■ Work to be completed
Entries follow. Give back exactly the lines starting at the one containing "ATOM 207 C CA" and ending at the one containing "ATOM 225 O O", and no other lines.

Data extracted from a collection:

+ + +

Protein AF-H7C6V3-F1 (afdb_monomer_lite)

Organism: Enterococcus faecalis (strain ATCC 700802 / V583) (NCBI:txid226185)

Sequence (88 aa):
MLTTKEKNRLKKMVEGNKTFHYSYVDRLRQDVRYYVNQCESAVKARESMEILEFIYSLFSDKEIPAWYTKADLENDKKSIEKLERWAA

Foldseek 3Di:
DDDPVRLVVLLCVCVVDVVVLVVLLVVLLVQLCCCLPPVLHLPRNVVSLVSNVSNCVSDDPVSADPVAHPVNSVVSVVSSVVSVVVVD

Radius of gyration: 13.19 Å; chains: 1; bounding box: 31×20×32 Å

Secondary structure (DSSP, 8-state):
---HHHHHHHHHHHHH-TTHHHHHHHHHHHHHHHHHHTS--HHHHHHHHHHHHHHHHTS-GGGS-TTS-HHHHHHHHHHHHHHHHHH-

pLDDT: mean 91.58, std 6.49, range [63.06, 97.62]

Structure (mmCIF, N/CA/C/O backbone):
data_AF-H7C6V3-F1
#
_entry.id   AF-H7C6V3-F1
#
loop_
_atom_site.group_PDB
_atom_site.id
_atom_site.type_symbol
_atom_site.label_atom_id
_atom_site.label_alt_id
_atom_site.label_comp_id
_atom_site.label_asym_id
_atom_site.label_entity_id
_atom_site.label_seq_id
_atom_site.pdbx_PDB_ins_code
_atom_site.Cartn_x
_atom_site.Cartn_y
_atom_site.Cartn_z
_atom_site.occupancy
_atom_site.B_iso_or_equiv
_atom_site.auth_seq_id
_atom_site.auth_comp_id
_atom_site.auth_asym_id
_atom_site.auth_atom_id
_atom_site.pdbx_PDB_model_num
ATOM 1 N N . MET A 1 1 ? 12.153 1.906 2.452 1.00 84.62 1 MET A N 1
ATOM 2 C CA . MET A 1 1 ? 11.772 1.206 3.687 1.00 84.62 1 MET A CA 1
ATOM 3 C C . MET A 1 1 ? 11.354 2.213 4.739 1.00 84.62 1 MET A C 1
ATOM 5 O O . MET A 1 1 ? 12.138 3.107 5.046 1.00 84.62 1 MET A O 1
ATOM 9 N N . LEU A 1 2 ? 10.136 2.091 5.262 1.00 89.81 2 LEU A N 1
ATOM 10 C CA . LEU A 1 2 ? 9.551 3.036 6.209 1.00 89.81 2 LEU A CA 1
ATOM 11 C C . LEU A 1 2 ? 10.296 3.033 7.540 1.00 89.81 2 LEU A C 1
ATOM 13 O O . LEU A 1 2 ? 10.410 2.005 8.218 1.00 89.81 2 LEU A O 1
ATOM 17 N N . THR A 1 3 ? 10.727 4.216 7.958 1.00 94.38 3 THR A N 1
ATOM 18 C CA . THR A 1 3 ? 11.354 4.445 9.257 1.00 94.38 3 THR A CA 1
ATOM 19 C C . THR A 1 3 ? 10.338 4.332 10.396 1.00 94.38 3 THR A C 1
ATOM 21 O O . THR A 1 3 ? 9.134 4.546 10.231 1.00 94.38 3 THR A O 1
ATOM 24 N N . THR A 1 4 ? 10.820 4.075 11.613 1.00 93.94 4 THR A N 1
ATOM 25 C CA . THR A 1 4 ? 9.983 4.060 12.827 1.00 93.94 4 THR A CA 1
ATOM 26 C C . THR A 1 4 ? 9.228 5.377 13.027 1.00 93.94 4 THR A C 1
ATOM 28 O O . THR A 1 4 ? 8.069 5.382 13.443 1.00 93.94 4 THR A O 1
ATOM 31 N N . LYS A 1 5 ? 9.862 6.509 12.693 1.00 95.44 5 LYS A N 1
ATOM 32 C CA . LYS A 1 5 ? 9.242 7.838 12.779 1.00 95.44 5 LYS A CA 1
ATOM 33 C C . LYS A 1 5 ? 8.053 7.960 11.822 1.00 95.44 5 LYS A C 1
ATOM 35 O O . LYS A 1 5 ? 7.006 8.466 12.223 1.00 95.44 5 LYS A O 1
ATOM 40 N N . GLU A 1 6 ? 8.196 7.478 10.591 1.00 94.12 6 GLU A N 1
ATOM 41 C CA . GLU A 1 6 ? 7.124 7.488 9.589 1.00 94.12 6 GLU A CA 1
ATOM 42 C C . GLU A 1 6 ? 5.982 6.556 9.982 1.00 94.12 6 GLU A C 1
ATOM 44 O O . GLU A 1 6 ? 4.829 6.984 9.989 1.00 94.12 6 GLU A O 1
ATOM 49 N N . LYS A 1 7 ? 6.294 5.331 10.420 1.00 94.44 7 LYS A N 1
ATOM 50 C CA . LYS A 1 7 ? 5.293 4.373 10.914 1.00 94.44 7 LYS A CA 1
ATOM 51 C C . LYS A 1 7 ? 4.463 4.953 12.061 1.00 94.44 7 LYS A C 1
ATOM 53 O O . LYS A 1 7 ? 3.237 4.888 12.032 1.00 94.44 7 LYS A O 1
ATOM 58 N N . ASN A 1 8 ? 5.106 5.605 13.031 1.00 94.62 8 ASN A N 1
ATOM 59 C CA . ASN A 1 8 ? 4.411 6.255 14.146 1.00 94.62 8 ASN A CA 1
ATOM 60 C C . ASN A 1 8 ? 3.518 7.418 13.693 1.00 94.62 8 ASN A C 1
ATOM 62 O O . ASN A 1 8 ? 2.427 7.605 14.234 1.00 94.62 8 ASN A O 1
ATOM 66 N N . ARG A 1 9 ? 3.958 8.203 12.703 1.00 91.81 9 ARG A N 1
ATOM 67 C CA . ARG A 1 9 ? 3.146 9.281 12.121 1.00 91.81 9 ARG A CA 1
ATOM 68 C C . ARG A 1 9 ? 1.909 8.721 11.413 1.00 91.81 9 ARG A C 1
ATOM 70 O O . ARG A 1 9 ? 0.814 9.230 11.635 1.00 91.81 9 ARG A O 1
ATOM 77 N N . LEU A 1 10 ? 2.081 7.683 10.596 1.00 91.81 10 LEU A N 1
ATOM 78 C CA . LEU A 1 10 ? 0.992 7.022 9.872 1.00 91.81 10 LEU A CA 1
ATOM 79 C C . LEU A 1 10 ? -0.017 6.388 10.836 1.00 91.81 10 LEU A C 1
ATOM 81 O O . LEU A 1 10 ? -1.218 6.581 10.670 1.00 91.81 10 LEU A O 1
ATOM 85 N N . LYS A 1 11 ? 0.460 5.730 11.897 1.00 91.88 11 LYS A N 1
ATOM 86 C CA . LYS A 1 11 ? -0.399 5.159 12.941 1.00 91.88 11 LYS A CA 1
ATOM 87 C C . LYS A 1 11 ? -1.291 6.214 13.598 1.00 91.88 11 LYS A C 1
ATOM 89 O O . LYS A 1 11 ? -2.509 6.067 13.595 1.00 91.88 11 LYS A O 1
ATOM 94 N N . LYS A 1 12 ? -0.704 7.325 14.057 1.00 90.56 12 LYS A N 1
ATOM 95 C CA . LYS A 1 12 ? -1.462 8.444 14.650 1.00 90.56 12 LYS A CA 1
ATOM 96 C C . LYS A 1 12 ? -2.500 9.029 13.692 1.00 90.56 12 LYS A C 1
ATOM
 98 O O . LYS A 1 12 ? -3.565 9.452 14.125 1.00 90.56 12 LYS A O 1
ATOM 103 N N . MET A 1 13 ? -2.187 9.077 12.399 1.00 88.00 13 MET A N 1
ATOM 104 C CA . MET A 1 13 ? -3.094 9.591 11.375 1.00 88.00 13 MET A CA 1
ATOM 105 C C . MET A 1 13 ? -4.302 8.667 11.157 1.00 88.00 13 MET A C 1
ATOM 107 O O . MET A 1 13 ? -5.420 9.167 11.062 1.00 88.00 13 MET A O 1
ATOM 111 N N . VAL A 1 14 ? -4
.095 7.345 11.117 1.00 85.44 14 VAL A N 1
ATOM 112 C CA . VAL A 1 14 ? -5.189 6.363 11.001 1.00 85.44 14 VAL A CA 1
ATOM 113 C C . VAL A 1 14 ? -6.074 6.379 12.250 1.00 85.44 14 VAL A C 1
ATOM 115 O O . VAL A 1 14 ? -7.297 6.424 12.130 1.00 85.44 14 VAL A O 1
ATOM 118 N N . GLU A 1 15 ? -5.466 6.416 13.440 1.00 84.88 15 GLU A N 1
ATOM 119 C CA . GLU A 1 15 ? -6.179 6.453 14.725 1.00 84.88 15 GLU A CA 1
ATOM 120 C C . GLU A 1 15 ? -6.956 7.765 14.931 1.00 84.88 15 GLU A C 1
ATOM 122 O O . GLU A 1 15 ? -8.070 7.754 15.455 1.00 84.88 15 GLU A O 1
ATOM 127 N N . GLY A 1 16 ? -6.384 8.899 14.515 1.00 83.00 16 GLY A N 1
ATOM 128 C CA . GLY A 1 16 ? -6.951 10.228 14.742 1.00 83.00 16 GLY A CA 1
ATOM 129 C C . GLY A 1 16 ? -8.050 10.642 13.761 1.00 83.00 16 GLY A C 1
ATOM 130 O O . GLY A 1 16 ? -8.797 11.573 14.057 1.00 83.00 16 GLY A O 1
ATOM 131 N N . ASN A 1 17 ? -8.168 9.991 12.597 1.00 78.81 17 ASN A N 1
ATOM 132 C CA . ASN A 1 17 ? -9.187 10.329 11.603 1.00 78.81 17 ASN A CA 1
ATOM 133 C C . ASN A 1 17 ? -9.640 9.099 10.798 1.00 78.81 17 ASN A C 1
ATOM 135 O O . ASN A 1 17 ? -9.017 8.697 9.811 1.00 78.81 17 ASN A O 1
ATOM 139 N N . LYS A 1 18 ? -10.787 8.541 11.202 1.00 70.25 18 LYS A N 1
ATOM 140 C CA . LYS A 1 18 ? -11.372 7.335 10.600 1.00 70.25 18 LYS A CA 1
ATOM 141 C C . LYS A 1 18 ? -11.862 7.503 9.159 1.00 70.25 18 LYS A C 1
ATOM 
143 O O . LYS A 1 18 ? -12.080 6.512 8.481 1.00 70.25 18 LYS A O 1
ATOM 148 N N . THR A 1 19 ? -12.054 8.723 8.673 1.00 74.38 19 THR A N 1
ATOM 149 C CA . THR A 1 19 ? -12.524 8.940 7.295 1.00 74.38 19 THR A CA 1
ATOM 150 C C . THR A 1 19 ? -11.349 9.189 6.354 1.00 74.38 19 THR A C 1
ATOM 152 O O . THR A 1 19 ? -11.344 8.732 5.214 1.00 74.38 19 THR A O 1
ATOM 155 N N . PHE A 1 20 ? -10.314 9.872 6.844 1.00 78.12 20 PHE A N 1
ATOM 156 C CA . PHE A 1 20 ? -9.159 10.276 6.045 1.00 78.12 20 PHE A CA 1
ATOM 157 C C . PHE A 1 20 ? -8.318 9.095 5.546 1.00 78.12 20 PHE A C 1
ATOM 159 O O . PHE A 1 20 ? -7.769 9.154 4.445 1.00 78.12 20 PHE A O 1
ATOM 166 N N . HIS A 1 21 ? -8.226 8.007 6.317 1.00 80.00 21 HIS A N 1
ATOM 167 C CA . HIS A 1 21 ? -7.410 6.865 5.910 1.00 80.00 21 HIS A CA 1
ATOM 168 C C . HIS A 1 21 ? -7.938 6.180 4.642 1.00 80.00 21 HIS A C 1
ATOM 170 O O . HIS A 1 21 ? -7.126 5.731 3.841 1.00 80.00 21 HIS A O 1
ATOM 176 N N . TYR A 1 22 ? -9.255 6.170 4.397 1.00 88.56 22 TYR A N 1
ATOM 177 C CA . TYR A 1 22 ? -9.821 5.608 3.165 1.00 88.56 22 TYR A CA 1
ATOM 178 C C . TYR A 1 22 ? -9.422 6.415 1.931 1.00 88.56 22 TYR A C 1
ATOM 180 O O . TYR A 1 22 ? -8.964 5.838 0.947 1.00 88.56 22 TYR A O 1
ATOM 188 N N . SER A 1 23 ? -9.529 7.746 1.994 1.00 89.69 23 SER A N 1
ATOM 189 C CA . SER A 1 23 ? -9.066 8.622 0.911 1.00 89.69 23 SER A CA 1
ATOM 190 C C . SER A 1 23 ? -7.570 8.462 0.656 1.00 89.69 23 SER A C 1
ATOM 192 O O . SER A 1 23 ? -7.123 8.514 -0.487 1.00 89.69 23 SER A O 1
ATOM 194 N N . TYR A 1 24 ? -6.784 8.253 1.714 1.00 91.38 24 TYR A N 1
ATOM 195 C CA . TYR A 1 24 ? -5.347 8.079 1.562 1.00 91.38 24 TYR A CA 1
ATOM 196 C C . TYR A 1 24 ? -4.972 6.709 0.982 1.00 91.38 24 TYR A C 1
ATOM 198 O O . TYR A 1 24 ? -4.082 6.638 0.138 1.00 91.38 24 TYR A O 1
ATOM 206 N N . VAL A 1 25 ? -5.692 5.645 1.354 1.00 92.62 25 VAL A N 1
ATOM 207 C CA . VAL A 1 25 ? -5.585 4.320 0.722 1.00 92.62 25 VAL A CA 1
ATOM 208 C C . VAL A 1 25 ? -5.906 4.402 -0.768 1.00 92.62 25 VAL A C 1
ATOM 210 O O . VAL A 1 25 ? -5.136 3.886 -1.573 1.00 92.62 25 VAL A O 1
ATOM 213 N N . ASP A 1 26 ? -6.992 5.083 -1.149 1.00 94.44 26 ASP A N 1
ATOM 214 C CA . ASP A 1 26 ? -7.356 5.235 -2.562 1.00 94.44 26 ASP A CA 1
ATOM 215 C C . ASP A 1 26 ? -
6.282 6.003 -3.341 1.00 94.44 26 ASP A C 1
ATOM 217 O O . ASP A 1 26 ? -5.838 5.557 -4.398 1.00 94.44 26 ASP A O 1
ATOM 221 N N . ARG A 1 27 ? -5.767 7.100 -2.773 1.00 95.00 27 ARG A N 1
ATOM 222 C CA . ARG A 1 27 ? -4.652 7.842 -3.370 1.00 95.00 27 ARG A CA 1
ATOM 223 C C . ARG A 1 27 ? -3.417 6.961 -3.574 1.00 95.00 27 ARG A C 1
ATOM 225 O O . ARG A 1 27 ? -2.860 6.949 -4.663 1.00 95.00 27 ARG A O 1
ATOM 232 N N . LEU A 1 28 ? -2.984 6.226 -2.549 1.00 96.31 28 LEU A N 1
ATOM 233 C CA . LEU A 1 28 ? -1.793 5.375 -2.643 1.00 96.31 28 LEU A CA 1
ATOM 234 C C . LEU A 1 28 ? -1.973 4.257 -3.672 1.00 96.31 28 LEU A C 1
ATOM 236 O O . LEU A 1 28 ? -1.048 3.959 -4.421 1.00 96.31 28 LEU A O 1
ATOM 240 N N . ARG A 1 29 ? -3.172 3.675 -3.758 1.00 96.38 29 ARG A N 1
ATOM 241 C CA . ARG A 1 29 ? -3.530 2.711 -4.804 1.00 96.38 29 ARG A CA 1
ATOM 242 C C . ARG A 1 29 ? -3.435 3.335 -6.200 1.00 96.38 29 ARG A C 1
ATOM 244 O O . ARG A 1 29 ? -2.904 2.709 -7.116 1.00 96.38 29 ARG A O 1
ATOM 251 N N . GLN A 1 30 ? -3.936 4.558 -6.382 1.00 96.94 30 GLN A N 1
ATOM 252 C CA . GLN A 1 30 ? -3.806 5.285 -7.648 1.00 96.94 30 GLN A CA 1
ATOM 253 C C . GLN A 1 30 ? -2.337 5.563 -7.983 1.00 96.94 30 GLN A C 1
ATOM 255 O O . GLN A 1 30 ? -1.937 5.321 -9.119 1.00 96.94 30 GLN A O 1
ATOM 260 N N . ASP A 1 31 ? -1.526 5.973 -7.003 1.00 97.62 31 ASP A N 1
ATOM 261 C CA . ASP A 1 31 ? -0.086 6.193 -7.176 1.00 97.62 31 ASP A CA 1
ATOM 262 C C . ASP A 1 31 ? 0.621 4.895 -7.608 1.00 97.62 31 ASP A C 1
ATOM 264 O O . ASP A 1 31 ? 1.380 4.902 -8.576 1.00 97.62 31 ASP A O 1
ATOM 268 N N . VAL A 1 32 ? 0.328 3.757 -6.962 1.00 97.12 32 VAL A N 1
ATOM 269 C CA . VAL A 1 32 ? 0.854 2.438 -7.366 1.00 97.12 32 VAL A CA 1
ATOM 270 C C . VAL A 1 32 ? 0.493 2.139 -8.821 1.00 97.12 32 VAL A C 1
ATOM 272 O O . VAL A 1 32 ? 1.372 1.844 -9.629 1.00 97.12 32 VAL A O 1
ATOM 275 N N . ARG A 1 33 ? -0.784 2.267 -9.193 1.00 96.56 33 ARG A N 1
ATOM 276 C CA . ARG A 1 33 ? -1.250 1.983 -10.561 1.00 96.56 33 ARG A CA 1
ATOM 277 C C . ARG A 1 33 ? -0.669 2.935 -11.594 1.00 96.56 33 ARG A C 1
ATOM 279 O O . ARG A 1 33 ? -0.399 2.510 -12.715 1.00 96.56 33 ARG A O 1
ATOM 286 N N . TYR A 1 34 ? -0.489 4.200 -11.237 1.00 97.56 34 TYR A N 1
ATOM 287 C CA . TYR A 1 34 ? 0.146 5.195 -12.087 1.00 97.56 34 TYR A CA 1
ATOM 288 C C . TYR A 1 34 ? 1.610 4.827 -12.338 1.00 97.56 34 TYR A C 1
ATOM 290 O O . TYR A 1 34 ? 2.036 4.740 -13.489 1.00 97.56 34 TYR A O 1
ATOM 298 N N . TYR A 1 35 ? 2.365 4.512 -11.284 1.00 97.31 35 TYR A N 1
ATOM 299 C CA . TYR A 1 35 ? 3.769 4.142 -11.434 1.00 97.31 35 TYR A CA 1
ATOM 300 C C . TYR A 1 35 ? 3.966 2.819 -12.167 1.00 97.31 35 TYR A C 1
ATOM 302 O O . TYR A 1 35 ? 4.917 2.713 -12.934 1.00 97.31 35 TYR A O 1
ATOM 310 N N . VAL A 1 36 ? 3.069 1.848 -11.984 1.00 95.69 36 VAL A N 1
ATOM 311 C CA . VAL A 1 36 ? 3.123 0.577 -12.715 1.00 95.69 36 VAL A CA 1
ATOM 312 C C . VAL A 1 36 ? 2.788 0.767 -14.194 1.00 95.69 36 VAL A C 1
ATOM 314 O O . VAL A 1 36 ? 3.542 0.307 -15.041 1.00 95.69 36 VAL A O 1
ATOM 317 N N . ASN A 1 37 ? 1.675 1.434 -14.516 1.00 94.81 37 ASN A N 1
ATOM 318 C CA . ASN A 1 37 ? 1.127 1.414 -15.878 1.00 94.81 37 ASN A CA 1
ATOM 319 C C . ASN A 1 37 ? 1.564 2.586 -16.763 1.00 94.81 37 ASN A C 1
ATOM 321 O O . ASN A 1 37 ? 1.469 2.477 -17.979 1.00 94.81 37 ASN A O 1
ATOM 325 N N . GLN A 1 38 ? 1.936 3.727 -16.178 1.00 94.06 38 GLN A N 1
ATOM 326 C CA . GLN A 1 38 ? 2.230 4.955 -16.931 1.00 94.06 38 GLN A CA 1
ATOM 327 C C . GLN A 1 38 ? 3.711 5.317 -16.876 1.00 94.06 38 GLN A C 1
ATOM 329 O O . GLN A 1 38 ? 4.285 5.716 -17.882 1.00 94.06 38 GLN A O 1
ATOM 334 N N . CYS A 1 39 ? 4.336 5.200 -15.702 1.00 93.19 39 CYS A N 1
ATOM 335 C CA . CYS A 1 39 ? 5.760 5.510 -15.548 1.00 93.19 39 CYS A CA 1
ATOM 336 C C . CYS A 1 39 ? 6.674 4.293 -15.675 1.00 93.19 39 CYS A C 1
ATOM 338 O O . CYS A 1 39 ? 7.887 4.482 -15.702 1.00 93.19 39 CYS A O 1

+ + +

■ Response for this exercise
ATOM 207 C CA . VAL A 1 25 ? -5.585 4.320 0.722 1.00 92.62 25 VAL A CA 1
ATOM 208 C C . VAL A 1 25 ? -5.906 4.402 -0.768 1.00 92.62 25 VAL A C 1
ATOM 210 O O . VAL A 1 25 ? -5.136 3.886 -1.573 1.00 92.62 25 VAL A O 1
ATOM 213 N N . ASP A 1 26 ? -6.992 5.083 -1.149 1.00 94.44 26 ASP A N 1
ATOM 214 C CA . ASP A 1 26 ? -7.356 5.235 -2.562 1.00 94.44 26 ASP A CA 1
ATOM 215 C C . ASP A 1 26 ? -
6.282 6.003 -3.341 1.00 94.44 26 ASP A C 1
ATOM 217 O O . ASP A 1 26 ? -5.838 5.557 -4.398 1.00 94.44 26 ASP A O 1
ATOM 221 N N . ARG A 1 27 ? -5.767 7.100 -2.773 1.00 95.00 27 ARG A N 1
ATOM 222 C CA . ARG A 1 27 ? -4.652 7.842 -3.370 1.00 95.00 27 ARG A CA 1
ATOM 223 C C . ARG A 1 27 ? -3.417 6.961 -3.574 1.00 95.00 27 ARG A C 1
ATOM 225 O O . ARG A 1 27 ? -2.860 6.949 -4.663 1.00 95.00 27 ARG A O 1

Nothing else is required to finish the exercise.